İbrahim Kaya

Personal information
- Full name: İbrahim Kaya
- Date of birth: March 9, 2001 (age 25)
- Place of birth: Avcılar, Turkey
- Height: 1.84 m (6 ft 1⁄2 in)
- Position: Attacking midfielder

Team information
- Current team: Alanyaspor
- Number: 27

Youth career
- 2012–2017: Kasımpaşa
- 2017–2018: Akhisarspor
- 2018–2022: İstanbulspor

Senior career*
- Years: Team / Apps / (Gls)
- 2021–2022: İstanbulspor / 0 / (0)
- 2021–2022: →Ofspor (loan) / 12 / (2)
- 2022: →23 Elazığ FK (loan) / 14 / (2)
- 2022–2023: 23 Elazığ FK (loan) / 28 / (7)
- 2023–2024: Erbaaspor / 27 / (10)
- 2024–2025: Bandırmaspor / 32 / (2)
- 2025–: Alanyaspor / 30 / (6)

= İbrahim Kaya =

Turkish footballer

İbrahim Kaya (born 9 March 2001) is a Turkish footballer who plays as an attacking midfielder for the Süper Lig club Alanyaspor.

== Club career ==
Kaya is a product of the youth academies of the Turkish clubs Kasımpaşa, Akhisarspor and İstanbulspor.

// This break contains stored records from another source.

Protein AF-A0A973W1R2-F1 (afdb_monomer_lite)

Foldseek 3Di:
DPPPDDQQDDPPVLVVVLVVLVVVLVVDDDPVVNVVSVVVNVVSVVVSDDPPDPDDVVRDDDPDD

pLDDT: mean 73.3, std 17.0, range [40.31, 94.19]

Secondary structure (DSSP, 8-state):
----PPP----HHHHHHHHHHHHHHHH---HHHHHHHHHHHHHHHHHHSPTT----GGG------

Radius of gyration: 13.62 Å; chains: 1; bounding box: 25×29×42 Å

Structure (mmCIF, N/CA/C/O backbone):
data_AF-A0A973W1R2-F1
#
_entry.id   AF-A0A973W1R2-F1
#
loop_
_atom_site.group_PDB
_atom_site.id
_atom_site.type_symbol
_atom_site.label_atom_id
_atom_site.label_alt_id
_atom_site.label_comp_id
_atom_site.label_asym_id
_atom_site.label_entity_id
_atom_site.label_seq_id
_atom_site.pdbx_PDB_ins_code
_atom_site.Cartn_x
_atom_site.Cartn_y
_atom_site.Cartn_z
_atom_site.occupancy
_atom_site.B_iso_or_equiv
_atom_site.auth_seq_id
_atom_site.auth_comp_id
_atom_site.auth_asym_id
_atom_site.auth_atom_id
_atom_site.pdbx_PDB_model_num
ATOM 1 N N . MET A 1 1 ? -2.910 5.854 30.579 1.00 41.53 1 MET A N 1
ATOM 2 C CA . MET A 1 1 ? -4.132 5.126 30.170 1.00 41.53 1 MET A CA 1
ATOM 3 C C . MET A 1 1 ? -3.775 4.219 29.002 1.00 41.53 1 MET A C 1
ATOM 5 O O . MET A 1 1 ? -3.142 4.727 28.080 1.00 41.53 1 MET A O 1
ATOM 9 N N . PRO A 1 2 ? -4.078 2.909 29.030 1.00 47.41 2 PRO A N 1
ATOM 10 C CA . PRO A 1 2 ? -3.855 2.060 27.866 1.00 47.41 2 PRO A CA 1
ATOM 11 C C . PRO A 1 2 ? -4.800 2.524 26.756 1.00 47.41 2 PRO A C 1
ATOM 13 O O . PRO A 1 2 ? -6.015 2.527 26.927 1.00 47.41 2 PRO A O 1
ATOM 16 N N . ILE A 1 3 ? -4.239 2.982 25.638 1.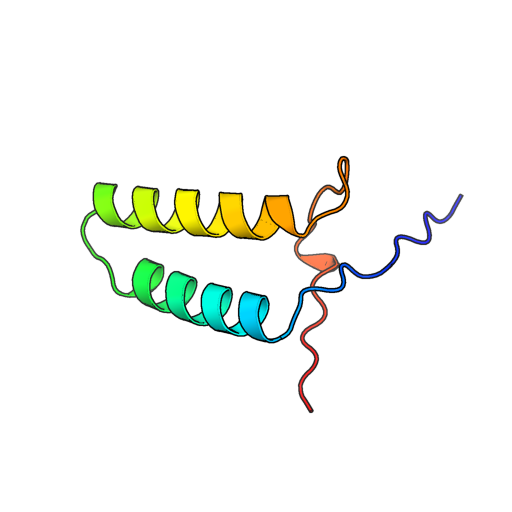00 56.91 3 ILE A N 1
ATOM 17 C CA . ILE A 1 3 ? -5.034 3.327 24.463 1.00 56.91 3 ILE A CA 1
ATOM 18 C C . ILE A 1 3 ? -5.437 1.997 23.826 1.00 56.91 3 ILE A C 1
ATOM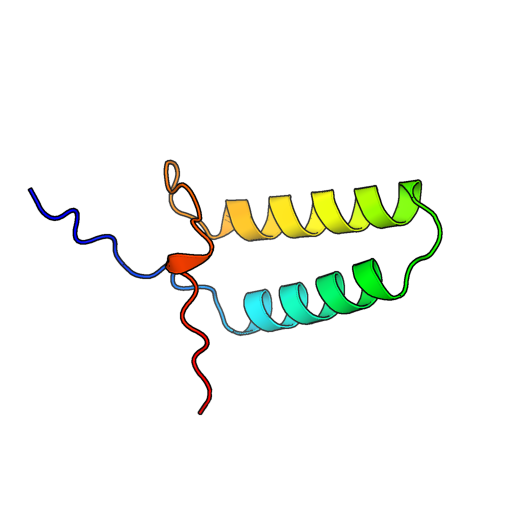 20 O O . ILE A 1 3 ? -4.643 1.375 23.124 1.00 56.91 3 ILE A O 1
ATOM 24 N N . THR A 1 4 ? -6.654 1.536 24.097 1.00 53.16 4 THR A N 1
ATOM 25 C CA . THR A 1 4 ? -7.291 0.432 23.373 1.00 53.16 4 THR A CA 1
ATOM 26 C C . THR A 1 4 ? -7.619 0.910 21.960 1.00 53.16 4 THR A C 1
ATOM 28 O O . THR A 1 4 ? -8.721 1.363 21.661 1.00 53.16 4 THR A O 1
ATOM 31 N N . ARG A 1 5 ? -6.619 0.880 21.076 1.00 56.28 5 ARG A N 1
ATOM 32 C CA . ARG A 1 5 ? -6.815 1.176 19.656 1.00 56.28 5 ARG A CA 1
ATOM 33 C C . ARG A 1 5 ? -7.509 -0.016 19.023 1.00 56.28 5 ARG A C 1
ATOM 35 O O . ARG A 1 5 ? -7.007 -1.136 19.104 1.00 56.28 5 ARG A O 1
ATOM 42 N N . LYS A 1 6 ? -8.677 0.224 18.428 1.00 57.59 6 LYS A N 1
ATOM 43 C CA . LYS A 1 6 ? -9.352 -0.799 17.630 1.00 57.59 6 LYS A CA 1
ATOM 44 C C . LYS A 1 6 ? -8.401 -1.239 16.507 1.00 57.59 6 LYS A C 1
ATOM 46 O O . LYS A 1 6 ? -7.765 -0.364 15.912 1.00 57.59 6 LYS A O 1
ATOM 51 N N . PRO A 1 7 ? -8.275 -2.549 16.236 1.00 63.03 7 PRO A N 1
ATOM 52 C CA . PRO A 1 7 ? -7.573 -3.028 15.054 1.00 63.03 7 PRO A CA 1
ATOM 53 C C . PRO A 1 7 ? -8.111 -2.308 13.818 1.00 63.03 7 PRO A C 1
ATOM 55 O O . PRO A 1 7 ? -9.315 -2.077 13.714 1.00 63.03 7 PRO A O 1
ATOM 58 N N . ILE A 1 8 ? -7.222 -1.924 12.905 1.00 66.56 8 ILE A N 1
ATOM 59 C CA . ILE A 1 8 ? -7.640 -1.358 11.624 1.00 66.56 8 ILE A CA 1
ATOM 60 C C . ILE A 1 8 ? -8.279 -2.503 10.841 1.00 66.56 8 ILE A C 1
ATOM 62 O O . ILE A 1 8 ? -7.591 -3.429 10.412 1.00 66.56 8 ILE A O 1
ATOM 66 N N . GLU A 1 9 ? -9.598 -2.462 10.695 1.00 70.69 9 GLU A N 1
ATOM 67 C CA . GLU A 1 9 ? -10.327 -3.425 9.879 1.00 70.69 9 GLU A CA 1
ATOM 68 C C . GLU A 1 9 ? -10.158 -3.042 8.409 1.00 70.69 9 GLU A C 1
ATOM 70 O O . GLU A 1 9 ? -10.874 -2.199 7.873 1.00 70.69 9 GLU A O 1
ATOM 75 N N . ILE A 1 10 ? -9.156 -3.637 7.760 1.00 73.44 10 ILE A N 1
ATOM 76 C CA . ILE A 1 10 ? -8.947 -3.487 6.320 1.00 73.44 10 ILE A CA 1
ATOM 77 C C . ILE A 1 10 ? -9.844 -4.502 5.600 1.00 73.44 10 ILE A C 1
ATOM 79 O O . ILE A 1 10 ? -9.735 -5.701 5.878 1.00 73.44 10 ILE A O 1
ATOM 83 N N . PRO A 1 11 ? -10.697 -4.077 4.647 1.00 82.88 11 PRO A N 1
ATOM 84 C CA . PRO A 1 11 ? -11.484 -5.010 3.853 1.00 82.88 11 PRO A CA 1
ATOM 85 C C . PRO A 1 11 ? -10.580 -6.033 3.135 1.00 82.88 11 PRO A C 1
ATOM 87 O O . PRO A 1 11 ? -9.539 -5.649 2.595 1.00 82.88 11 PRO A O 1
ATOM 90 N N . PRO A 1 12 ? -10.965 -7.320 3.034 1.00 80.81 12 PRO A N 1
ATOM 91 C CA . PRO A 1 12 ? -10.122 -8.357 2.426 1.00 80.81 12 PRO A CA 1
ATOM 92 C C . PRO A 1 12 ? -9.668 -8.034 0.995 1.00 80.81 12 PRO A C 1
ATOM 94 O O . PRO A 1 12 ? -8.564 -8.392 0.591 1.00 80.81 12 PRO A O 1
ATOM 97 N N . GLN A 1 13 ? -10.505 -7.332 0.227 1.00 83.81 13 GLN A N 1
ATOM 98 C CA . GLN A 1 13 ? -10.172 -6.875 -1.123 1.00 83.81 13 GLN A CA 1
ATOM 99 C C . GLN A 1 13 ? -9.018 -5.862 -1.124 1.00 83.81 13 GLN A C 1
ATOM 101 O O . GLN A 1 13 ? -8.106 -5.971 -1.938 1.00 83.81 13 GLN A O 1
ATOM 106 N N . VAL A 1 14 ? -9.020 -4.930 -0.172 1.00 81.75 14 VAL A N 1
ATOM 107 C CA . VAL A 1 14 ? -7.981 -3.904 -0.013 1.00 81.75 14 VAL A CA 1
ATOM 108 C C . VAL A 1 14 ? -6.670 -4.544 0.438 1.00 81.75 14 VAL A C 1
ATOM 110 O O . VAL A 1 14 ? -5.610 -4.204 -0.076 1.00 81.75 14 VAL A O 1
ATOM 113 N N . ALA A 1 15 ? -6.728 -5.540 1.329 1.00 83.81 15 ALA A N 1
ATOM 114 C CA . ALA A 1 15 ? -5.545 -6.298 1.741 1.00 83.81 15 ALA A CA 1
ATOM 115 C C . ALA A 1 15 ? -4.906 -7.074 0.571 1.00 83.81 15 ALA A C 1
ATOM 117 O O . ALA A 1 15 ? -3.681 -7.117 0.447 1.00 83.81 15 ALA A O 1
ATOM 118 N N . ARG A 1 16 ? -5.721 -7.657 -0.321 1.00 87.19 16 ARG A N 1
ATOM 119 C CA . ARG A 1 16 ? -5.232 -8.327 -1.540 1.00 87.19 16 ARG A CA 1
ATOM 120 C C . ARG A 1 16 ? -4.591 -7.342 -2.513 1.00 87.19 16 ARG A C 1
ATOM 122 O O . ARG A 1 16 ? -3.519 -7.642 -3.033 1.00 87.19 16 ARG A O 1
ATOM 129 N N . GLN A 1 17 ? -5.216 -6.183 -2.720 1.00 86.81 17 GLN A N 1
ATOM 130 C CA . GLN A 1 17 ? -4.662 -5.131 -3.571 1.00 86.81 17 GLN A CA 1
ATOM 131 C C . GLN A 1 17 ? -3.332 -4.614 -3.011 1.00 86.81 17 GLN A C 1
ATOM 133 O O . GLN A 1 17 ? -2.345 -4.566 -3.734 1.00 86.81 17 GLN A O 1
ATOM 138 N N . PHE A 1 18 ? -3.260 -4.367 -1.701 1.00 85.50 18 PHE A N 1
ATOM 139 C CA . PHE A 1 18 ? -2.025 -3.979 -1.018 1.00 85.50 18 PHE A CA 1
ATOM 140 C C . PHE A 1 18 ? -0.899 -4.999 -1.240 1.00 85.50 18 PHE A C 1
ATOM 142 O O . PHE A 1 18 ? 0.229 -4.634 -1.565 1.00 85.50 18 PHE A O 1
ATOM 149 N N . ALA A 1 19 ? -1.197 -6.294 -1.101 1.00 87.81 19 ALA A N 1
ATOM 150 C CA . ALA A 1 19 ? -0.212 -7.346 -1.330 1.00 87.81 19 ALA A CA 1
ATOM 151 C C . ALA A 1 19 ? 0.254 -7.412 -2.797 1.00 87.81 19 ALA A C 1
ATOM 153 O O . ALA A 1 19 ? 1.420 -7.721 -3.050 1.00 87.81 19 ALA A O 1
ATOM 154 N N . ALA A 1 20 ? -0.630 -7.137 -3.761 1.00 90.81 20 ALA A N 1
ATOM 155 C CA . ALA A 1 20 ? -0.276 -7.062 -5.177 1.00 90.81 20 ALA A CA 1
ATOM 156 C C . ALA A 1 20 ? 0.618 -5.847 -5.472 1.00 90.81 20 ALA A C 1
ATOM 158 O O . ALA A 1 20 ? 1.662 -6.002 -6.106 1.00 90.81 20 ALA A O 1
ATOM 159 N N . ASP A 1 21 ? 0.269 -4.676 -4.938 1.00 87.50 21 ASP A N 1
ATOM 160 C CA . ASP A 1 21 ? 1.041 -3.446 -5.119 1.00 87.50 21 ASP A CA 1
ATOM 161 C C . ASP A 1 21 ? 2.436 -3.563 -4.495 1.00 87.50 21 ASP A C 1
ATOM 163 O O . ASP A 1 21 ? 3.428 -3.194 -5.118 1.00 87.50 21 ASP A O 1
ATOM 167 N N . MET A 1 22 ? 2.553 -4.164 -3.306 1.00 89.06 22 MET A N 1
ATOM 168 C CA . MET A 1 22 ? 3.857 -4.411 -2.679 1.00 89.06 22 MET A CA 1
ATOM 169 C C . MET A 1 22 ? 4.720 -5.368 -3.507 1.00 89.06 22 MET A C 1
ATOM 171 O O . MET A 1 22 ? 5.929 -5.165 -3.622 1.00 89.06 22 MET A O 1
ATOM 175 N N . LYS A 1 23 ? 4.127 -6.391 -4.137 1.00 91.69 23 LYS A N 1
ATOM 176 C CA . LYS A 1 23 ? 4.863 -7.258 -5.072 1.00 91.69 23 LYS A CA 1
ATOM 177 C C . LYS A 1 23 ? 5.356 -6.475 -6.288 1.00 91.69 23 LYS A C 1
ATOM 179 O O . LYS A 1 23 ? 6.517 -6.632 -6.657 1.00 91.69 23 LYS A O 1
ATOM 184 N N . ALA A 1 24 ? 4.516 -5.618 -6.870 1.00 90.38 24 ALA A N 1
ATOM 185 C CA . ALA A 1 24 ? 4.904 -4.757 -7.986 1.00 90.38 24 ALA A CA 1
ATOM 186 C C . ALA A 1 24 ? 6.024 -3.783 -7.584 1.00 90.38 24 ALA A C 1
ATOM 188 O O . ALA A 1 24 ? 7.024 -3.678 -8.286 1.00 90.38 24 ALA A O 1
ATOM 189 N N . TYR A 1 25 ? 5.927 -3.163 -6.406 1.00 89.31 25 TYR A N 1
ATOM 190 C CA . TYR A 1 25 ? 6.963 -2.288 -5.853 1.00 89.31 25 TYR A CA 1
ATOM 191 C C . TYR A 1 25 ? 8.312 -3.001 -5.689 1.00 89.31 25 TYR A C 1
ATOM 193 O O . TYR A 1 25 ? 9.371 -2.420 -5.936 1.00 89.31 25 TYR A O 1
ATOM 201 N N . HIS A 1 26 ? 8.306 -4.260 -5.247 1.00 89.12 26 HIS A N 1
ATOM 202 C CA . HIS A 1 26 ? 9.536 -5.036 -5.090 1.00 89.12 26 HIS A CA 1
ATOM 203 C C . HIS A 1 26 ? 10.114 -5.535 -6.419 1.00 89.12 26 HIS A C 1
ATOM 205 O O . HIS A 1 26 ? 11.331 -5.683 -6.505 1.00 89.12 26 HIS A O 1
ATOM 211 N N . ALA A 1 27 ? 9.272 -5.775 -7.426 1.00 93.00 27 ALA A N 1
ATOM 212 C CA . ALA A 1 27 ? 9.694 -6.213 -8.754 1.00 93.00 27 ALA A CA 1
ATOM 213 C C . ALA A 1 27 ? 10.166 -5.059 -9.659 1.00 93.00 27 ALA A C 1
ATOM 215 O O . ALA A 1 27 ? 10.970 -5.285 -10.563 1.00 93.00 27 ALA A O 1
ATOM 216 N N . GLU A 1 28 ? 9.672 -3.843 -9.426 1.00 92.44 28 GLU A N 1
ATOM 217 C CA . GLU A 1 28 ? 10.000 -2.660 -10.217 1.00 92.44 28 GLU A CA 1
ATOM 218 C C . GLU A 1 28 ? 11.425 -2.156 -9.934 1.00 92.44 28 GLU A C 1
ATOM 220 O O . GLU A 1 28 ? 11.856 -2.045 -8.781 1.00 92.44 28 GLU A O 1
ATOM 225 N N . GLN A 1 29 ? 12.152 -1.844 -11.008 1.00 92.12 29 GLN A N 1
ATOM 226 C CA . GLN A 1 29 ? 13.540 -1.377 -10.969 1.00 92.12 29 GLN A CA 1
ATOM 227 C C . GLN A 1 29 ? 13.638 0.137 -11.181 1.00 92.12 29 GLN A C 1
ATOM 229 O O . GLN A 1 29 ? 14.590 0.754 -10.704 1.00 92.12 29 GLN A O 1
ATOM 234 N N . ASP A 1 30 ? 12.660 0.748 -11.858 1.00 94.19 30 ASP A N 1
ATOM 235 C CA . ASP A 1 30 ? 12.613 2.196 -12.036 1.00 94.19 30 ASP A CA 1
ATOM 236 C C . ASP A 1 30 ? 12.112 2.897 -10.768 1.00 94.19 30 ASP A C 1
ATOM 238 O O . ASP A 1 30 ? 10.986 2.694 -10.311 1.00 94.19 30 ASP A O 1
ATOM 242 N N . ASN A 1 31 ? 12.943 3.777 -10.209 1.00 89.44 31 ASN A N 1
ATOM 243 C CA . ASN A 1 31 ? 12.620 4.476 -8.965 1.00 89.44 31 ASN A CA 1
ATOM 244 C C . ASN A 1 31 ? 11.364 5.357 -9.079 1.00 89.44 31 ASN A C 1
ATOM 246 O O . ASN A 1 31 ? 10.611 5.456 -8.114 1.00 89.44 31 ASN A O 1
ATOM 250 N N . ASN A 1 32 ? 11.084 5.952 -10.246 1.00 91.75 32 ASN A N 1
ATOM 251 C CA . ASN A 1 32 ? 9.892 6.788 -10.411 1.00 91.75 32 ASN A CA 1
ATOM 252 C C . ASN A 1 32 ? 8.615 5.939 -10.429 1.00 91.75 32 ASN A C 1
ATOM 254 O O . ASN A 1 32 ? 7.588 6.343 -9.883 1.00 91.75 32 ASN A O 1
ATOM 258 N N . GLN A 1 33 ? 8.660 4.757 -11.046 1.00 87.81 33 GLN A N 1
ATOM 259 C CA . GLN A 1 33 ? 7.545 3.812 -11.022 1.00 87.81 33 GLN A CA 1
ATOM 260 C C . GLN A 1 33 ? 7.336 3.230 -9.621 1.00 87.81 33 GLN A C 1
ATOM 262 O O . GLN A 1 33 ? 6.194 3.132 -9.169 1.00 87.81 33 GLN A O 1
ATOM 267 N N . ARG A 1 34 ? 8.414 2.939 -8.882 1.00 88.69 34 ARG A N 1
ATOM 268 C CA . ARG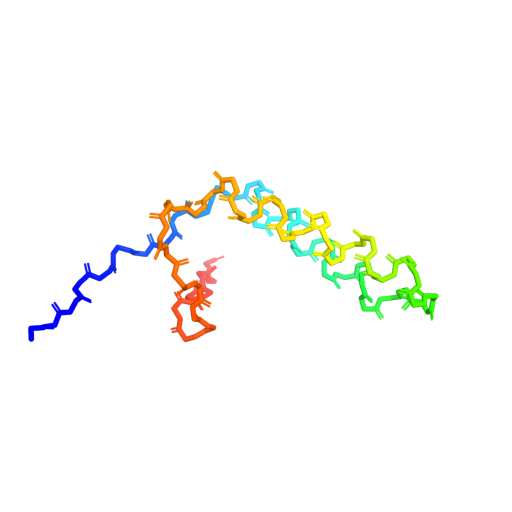 A 1 34 ? 8.321 2.536 -7.468 1.00 88.69 34 ARG A CA 1
ATOM 269 C C . ARG A 1 34 ? 7.630 3.593 -6.616 1.00 88.69 34 ARG A C 1
ATOM 271 O O . ARG A 1 34 ? 6.723 3.255 -5.856 1.00 88.69 34 ARG A O 1
ATOM 278 N N . ASP A 1 35 ? 7.995 4.861 -6.785 1.00 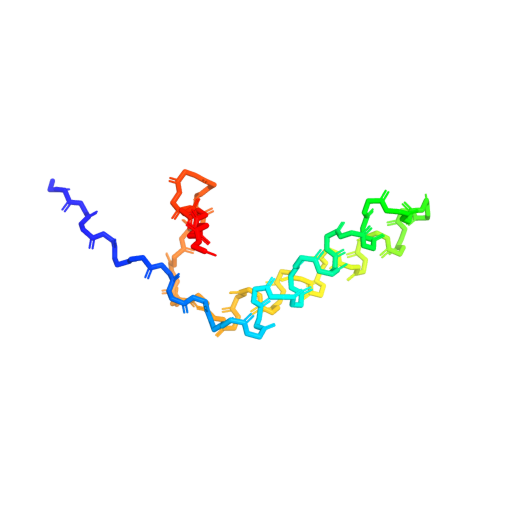89.25 35 ASP A N 1
ATOM 279 C CA . ASP A 1 35 ? 7.367 5.966 -6.057 1.00 89.25 35 ASP A CA 1
ATOM 280 C C . ASP A 1 35 ? 5.878 6.100 -6.391 1.00 89.25 35 ASP A C 1
ATOM 282 O O . ASP A 1 35 ? 5.056 6.304 -5.495 1.00 89.25 35 ASP A O 1
ATOM 286 N N . ARG A 1 36 ? 5.492 5.913 -7.660 1.00 89.81 36 ARG A N 1
ATOM 287 C CA . ARG A 1 36 ? 4.075 5.902 -8.059 1.00 89.81 36 ARG A CA 1
ATOM 288 C C . ARG A 1 36 ? 3.290 4.797 -7.362 1.00 89.81 36 ARG A C 1
ATOM 290 O O . ARG A 1 36 ? 2.200 5.065 -6.855 1.00 89.81 36 ARG A O 1
ATOM 297 N N . ILE A 1 37 ? 3.846 3.587 -7.304 1.00 86.38 37 ILE A N 1
ATOM 298 C CA . ILE A 1 37 ? 3.221 2.455 -6.610 1.00 86.38 37 ILE A CA 1
ATOM 299 C C . ILE A 1 37 ? 3.087 2.777 -5.116 1.00 86.38 37 ILE A C 1
ATOM 301 O O . ILE A 1 37 ? 1.995 2.673 -4.564 1.00 86.38 37 ILE A O 1
ATOM 305 N N . ALA A 1 38 ? 4.151 3.271 -4.478 1.00 86.00 38 ALA A N 1
ATOM 306 C CA . ALA A 1 38 ? 4.139 3.619 -3.058 1.00 86.00 38 ALA A CA 1
ATOM 307 C C . ALA A 1 38 ? 3.098 4.702 -2.713 1.00 86.00 38 ALA A C 1
ATOM 309 O O . ALA A 1 38 ? 2.397 4.591 -1.701 1.00 86.00 38 ALA A O 1
ATOM 310 N N . VAL A 1 39 ? 2.956 5.734 -3.553 1.00 88.38 39 VAL A N 1
ATOM 311 C CA . VAL A 1 39 ? 1.938 6.783 -3.377 1.00 88.38 39 VAL A CA 1
ATOM 312 C C . VAL A 1 39 ? 0.526 6.217 -3.528 1.00 88.38 39 VAL A C 1
ATOM 314 O O . VAL A 1 39 ? -0.326 6.504 -2.683 1.00 88.38 39 VAL A O 1
ATOM 317 N N . GLY A 1 40 ? 0.284 5.390 -4.550 1.00 84.69 40 GLY A N 1
ATOM 318 C CA . GLY A 1 40 ? -1.012 4.742 -4.773 1.00 84.69 40 GLY A CA 1
ATOM 319 C C . GLY A 1 40 ? -1.425 3.861 -3.593 1.00 84.69 40 GLY A C 1
ATOM 320 O O . GLY A 1 40 ? -2.506 4.035 -3.027 1.00 84.69 40 GLY A O 1
ATOM 321 N N . THR A 1 41 ? -0.518 2.996 -3.136 1.00 84.69 41 THR A N 1
ATOM 322 C CA . THR A 1 41 ? -0.743 2.122 -1.978 1.00 84.69 41 THR A CA 1
ATOM 323 C C . THR A 1 41 ? -0.999 2.922 -0.698 1.00 84.69 41 THR A C 1
ATOM 325 O O . THR A 1 41 ? -1.864 2.562 0.104 1.00 84.69 41 THR A O 1
ATOM 328 N N . ARG A 1 42 ? -0.293 4.045 -0.499 1.00 83.44 42 ARG A N 1
ATOM 329 C CA . ARG A 1 42 ? -0.513 4.934 0.651 1.00 83.44 42 ARG A CA 1
ATOM 330 C C . ARG A 1 42 ? -1.886 5.601 0.612 1.00 83.44 42 ARG A C 1
ATOM 332 O O . ARG A 1 42 ? -2.520 5.685 1.660 1.00 83.44 42 ARG A O 1
ATOM 339 N N . HIS A 1 43 ? -2.333 6.088 -0.547 1.00 83.62 43 HIS A N 1
ATOM 340 C CA . HIS A 1 43 ? -3.652 6.714 -0.682 1.00 83.62 43 HIS A CA 1
ATOM 341 C C . HIS A 1 43 ? -4.763 5.724 -0.325 1.00 83.62 43 HIS A C 1
ATOM 343 O O . HIS A 1 43 ? -5.571 6.008 0.555 1.00 83.62 43 HIS A O 1
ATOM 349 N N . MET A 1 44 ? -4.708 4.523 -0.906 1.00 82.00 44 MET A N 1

He began his senior career on successive loans with Ofspor and 23 Elazığ FK in the TFF Third League, before transferring to the latter in 2022. In 2023, he transferred to Erbaaspor and helped them earn promotion to the TFF Second League. He later joined TFF 1. Lig club Bandırmaspor, where they reached the playoff final and almost earned promotion.

On 2 July 2025, Kaya transferred to the Süper Lig club Alanyaspor on a 4-year contract.